= Super Essex Conference =

The Super Essex Conference (SEC) is a high school athletic conference located in Essex County, New Jersey. The conference was formed in 2009 by the New Jersey State Interscholastic Athletic Association and was a result of a larger realignment that swept through North Jersey. The Super Essex Conference was formed by all of Essex County's high schools, the majority of which either came from the NNJIL, Iron Hills, Northern Hills, or Colonial Hills conferences. Several schools were members of either the Mountain Valley or Watchung conferences, while several further were independent.

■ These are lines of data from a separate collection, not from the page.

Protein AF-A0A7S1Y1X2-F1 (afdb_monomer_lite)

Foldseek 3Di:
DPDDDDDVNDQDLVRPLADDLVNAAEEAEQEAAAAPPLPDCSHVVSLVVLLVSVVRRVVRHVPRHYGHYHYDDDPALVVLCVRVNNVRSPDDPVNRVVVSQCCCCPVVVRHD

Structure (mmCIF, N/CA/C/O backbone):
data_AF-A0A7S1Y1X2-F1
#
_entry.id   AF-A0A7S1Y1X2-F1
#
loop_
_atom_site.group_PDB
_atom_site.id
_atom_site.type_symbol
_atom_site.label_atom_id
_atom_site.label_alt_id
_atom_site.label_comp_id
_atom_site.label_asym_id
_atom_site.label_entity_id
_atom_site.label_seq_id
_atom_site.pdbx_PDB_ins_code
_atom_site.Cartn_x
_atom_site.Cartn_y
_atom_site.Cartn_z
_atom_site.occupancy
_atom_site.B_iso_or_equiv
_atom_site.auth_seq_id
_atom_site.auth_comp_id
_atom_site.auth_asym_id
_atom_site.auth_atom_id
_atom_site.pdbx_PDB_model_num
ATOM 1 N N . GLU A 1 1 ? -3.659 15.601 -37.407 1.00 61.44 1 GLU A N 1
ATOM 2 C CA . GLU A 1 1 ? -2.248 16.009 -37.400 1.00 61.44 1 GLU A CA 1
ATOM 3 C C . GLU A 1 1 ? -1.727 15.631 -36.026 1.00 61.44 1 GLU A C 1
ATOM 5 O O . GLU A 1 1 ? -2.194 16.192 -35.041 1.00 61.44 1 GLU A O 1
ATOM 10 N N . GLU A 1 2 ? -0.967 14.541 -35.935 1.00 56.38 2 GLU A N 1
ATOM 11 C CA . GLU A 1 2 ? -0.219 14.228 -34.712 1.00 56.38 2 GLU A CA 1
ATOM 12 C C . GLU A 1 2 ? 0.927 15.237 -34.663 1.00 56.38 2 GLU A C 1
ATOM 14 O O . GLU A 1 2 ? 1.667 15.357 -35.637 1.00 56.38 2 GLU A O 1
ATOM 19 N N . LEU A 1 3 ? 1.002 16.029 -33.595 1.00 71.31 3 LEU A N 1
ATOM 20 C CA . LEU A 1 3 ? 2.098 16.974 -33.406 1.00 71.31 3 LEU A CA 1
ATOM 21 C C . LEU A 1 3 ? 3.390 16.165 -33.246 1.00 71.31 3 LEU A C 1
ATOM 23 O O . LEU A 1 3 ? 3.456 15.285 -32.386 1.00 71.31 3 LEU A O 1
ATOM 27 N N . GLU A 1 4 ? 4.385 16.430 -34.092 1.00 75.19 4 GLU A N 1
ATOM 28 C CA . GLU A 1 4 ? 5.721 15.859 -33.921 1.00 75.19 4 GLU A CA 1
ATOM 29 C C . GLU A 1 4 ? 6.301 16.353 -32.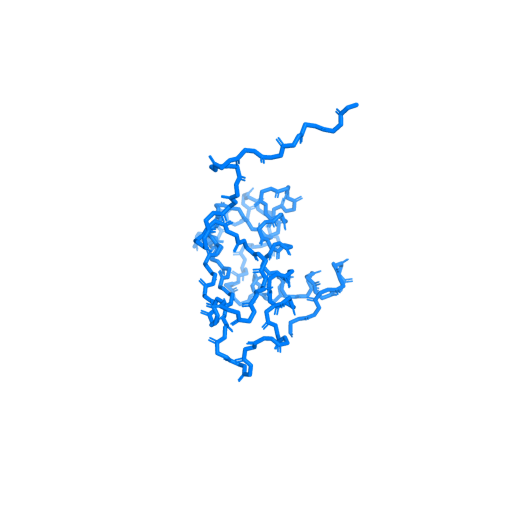590 1.00 75.19 4 GLU A C 1
ATOM 31 O O . GLU A 1 4 ? 6.197 17.533 -32.263 1.00 75.19 4 GLU A O 1
ATOM 36 N N . MET A 1 5 ? 6.868 15.438 -31.802 1.00 72.44 5 MET A N 1
ATOM 37 C CA . MET A 1 5 ? 7.506 15.780 -30.530 1.00 72.44 5 MET A CA 1
ATOM 38 C C . MET A 1 5 ? 8.781 16.590 -30.785 1.00 72.44 5 MET A C 1
ATOM 40 O O . MET A 1 5 ? 9.645 16.143 -31.543 1.00 72.44 5 MET A O 1
ATOM 44 N N . GLU A 1 6 ? 8.915 17.745 -30.136 1.00 76.00 6 GLU A N 1
ATOM 45 C CA . GLU A 1 6 ? 10.098 18.601 -30.247 1.00 76.00 6 GLU A CA 1
ATOM 46 C C . GLU A 1 6 ? 11.206 18.167 -29.268 1.00 76.00 6 GLU A C 1
ATOM 48 O O . GLU A 1 6 ? 10.991 17.415 -28.309 1.00 76.00 6 GLU A O 1
ATOM 53 N N . ASP A 1 7 ? 12.434 18.631 -29.513 1.00 62.97 7 ASP A N 1
ATOM 54 C CA . ASP A 1 7 ? 13.571 1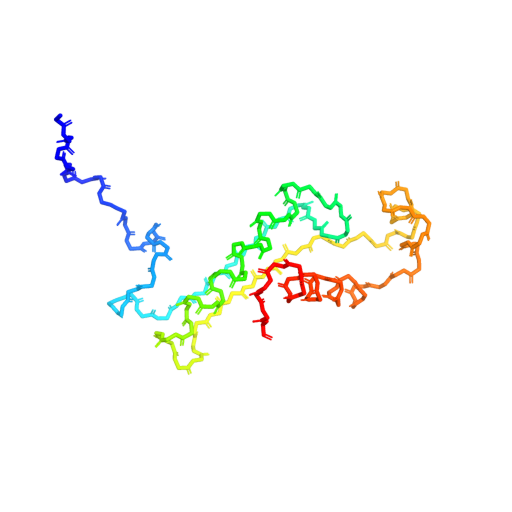8.375 -28.627 1.00 62.97 7 ASP A CA 1
ATOM 55 C C . ASP A 1 7 ? 13.333 19.065 -27.269 1.00 62.97 7 ASP A C 1
ATOM 57 O O . ASP A 1 7 ? 13.279 20.291 -27.175 1.00 62.97 7 ASP A O 1
ATOM 61 N N . GLY A 1 8 ? 13.122 18.261 -26.222 1.00 70.25 8 GLY A N 1
ATOM 62 C CA . GLY A 1 8 ? 12.633 18.706 -24.908 1.00 70.25 8 GLY A CA 1
ATOM 63 C C . GLY A 1 8 ? 11.330 18.035 -24.451 1.00 70.25 8 GLY A C 1
ATOM 64 O O . GLY A 1 8 ? 11.072 17.991 -23.249 1.00 70.25 8 GLY A O 1
ATOM 65 N N . ASP A 1 9 ? 10.568 17.430 -25.369 1.00 78.88 9 ASP A N 1
ATOM 66 C CA . ASP A 1 9 ? 9.353 16.659 -25.044 1.00 78.88 9 ASP A CA 1
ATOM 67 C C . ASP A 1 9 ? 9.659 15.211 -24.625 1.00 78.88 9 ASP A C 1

The only school that did not participate was St. Benedict's Preparatory School, which is not part of the NJSIAA's jurisdiction.

==Divisions==
The Super Essex Conference, has adopted a strength of program alignment that places all the stronger programs in the top division and the weaker programs in the lower division with schools moving up or down every two years based on performance. It's similar to the system used statewide for hockey and lacrosse.

==Member schools==

| School | Location | Team name | Colors | Prior Conference |
|---|---|---|---|---|
| Arts High School | Newark | Jaguars |  | Colonial Hills |
| Barringer High School | Newark | Blue Bears |  | NNJIL |
| Belleville High School | Belleville | Buccaneers |  | NNJIL |
| Bloomfield High School | Bloomfield | Bengals |  | NNJIL |
| Bloomfield Tech High School (defunct) | Bloomfield | Spartans |  | Independent |
| Cedar Grove High School | Cedar Grove | Panthers |  | Colonial Hills |
| Central High School | Newark | Blue Devils |  | Mountain Valley |
| Christ the King Prep (defunct) | Newark | Knights |  |  |
| Columbia High School | Maplewood | Cougars |  | Iron Hills |
| East Orange Campus High School | East Orange | Jaguars |  | Iron Hills |
| East Side High School | Newark | Red Raiders |  | Watchung |
| Glen Ridge High School | Glen Ridge | Ridgers |  | Colonial Hills |
| Golda Och Academy (formerly Solomon Schechter) | West Orange | Roadrunners |  | Independent |
| Immaculate Conception High School | Montclair | Lions |  | Colonial Hills |
| Irvington High School | Irvington | Knights |  | Watchung |
| James Caldwell High School | West Caldwell | Chiefs |  | Northern Hills |
| Livingston High School | Livingston | Lancers |  | Iron Hills |
| Malcolm X Shabazz High School | Newark | Bulldogs |  | Watchung |
| Marylawn of the Oranges High School (defunct) | South Orange | Knights |  |  |
| Millburn High School | Millburn | Millers |  | Northern Hills |
| Montclair High School | Montclair | Mounties |  | NNJIL |
| Montclair Kimberley Academy | Montclair | Cougars |  | Colonial Hills |
| Mount Saint Dominic Academy | Caldwell | Lady Lions |  | Northern Hills |
| Newark Academy | Livingston | Minutemen |  | Colonial Hills |
| Newark Collegiate Academy | Newark | Panthers |  |  |
| Newark Tech High School | Newark | Terriers |  | Mountain Valley |
| North 13th Street Tech (defunct) | Newark | Cougars |  |  |
| Nutley High School | Nutley | Maroon Raiders |  | NNJIL |
| Orange High School | Orange | Tornadoes |  | Northern Hills |
| Saint Vincent Academy | Newark | Panthers |  |  |
| Science Park High School | Newark | Chargers |  | Colonial Hills |
| Seton Hall Prep | West Orange | Pirates |  | Iron Hills |
| Technology High School | Newark | Panthers |  | Colonial Hills |
| University High School | Newark | Phoenix |  | Colonial Hills |
| Verona High School | Verona | Hillbillies |  | Colonial Hills |
| Weequahic High School | Newark | Indians |  | Iron Hills |
| West Essex High School | North Caldwell | Knights |  | Iron Hills |
| West Orange High School | West Orange | Mountaineers |  | Northern Hills |
| West Side High School | Newark | Roughriders |  | Northern Hills |
| Donald M. Payne Tech High School | Newark | Lions |  |  |

==Recent Additions==
For the 2011-2012 school year the conference added three new members in Christ the King Prep, Newark Tech High School, and North 13th Street Tech. All three schools are located in Newark, New Jersey.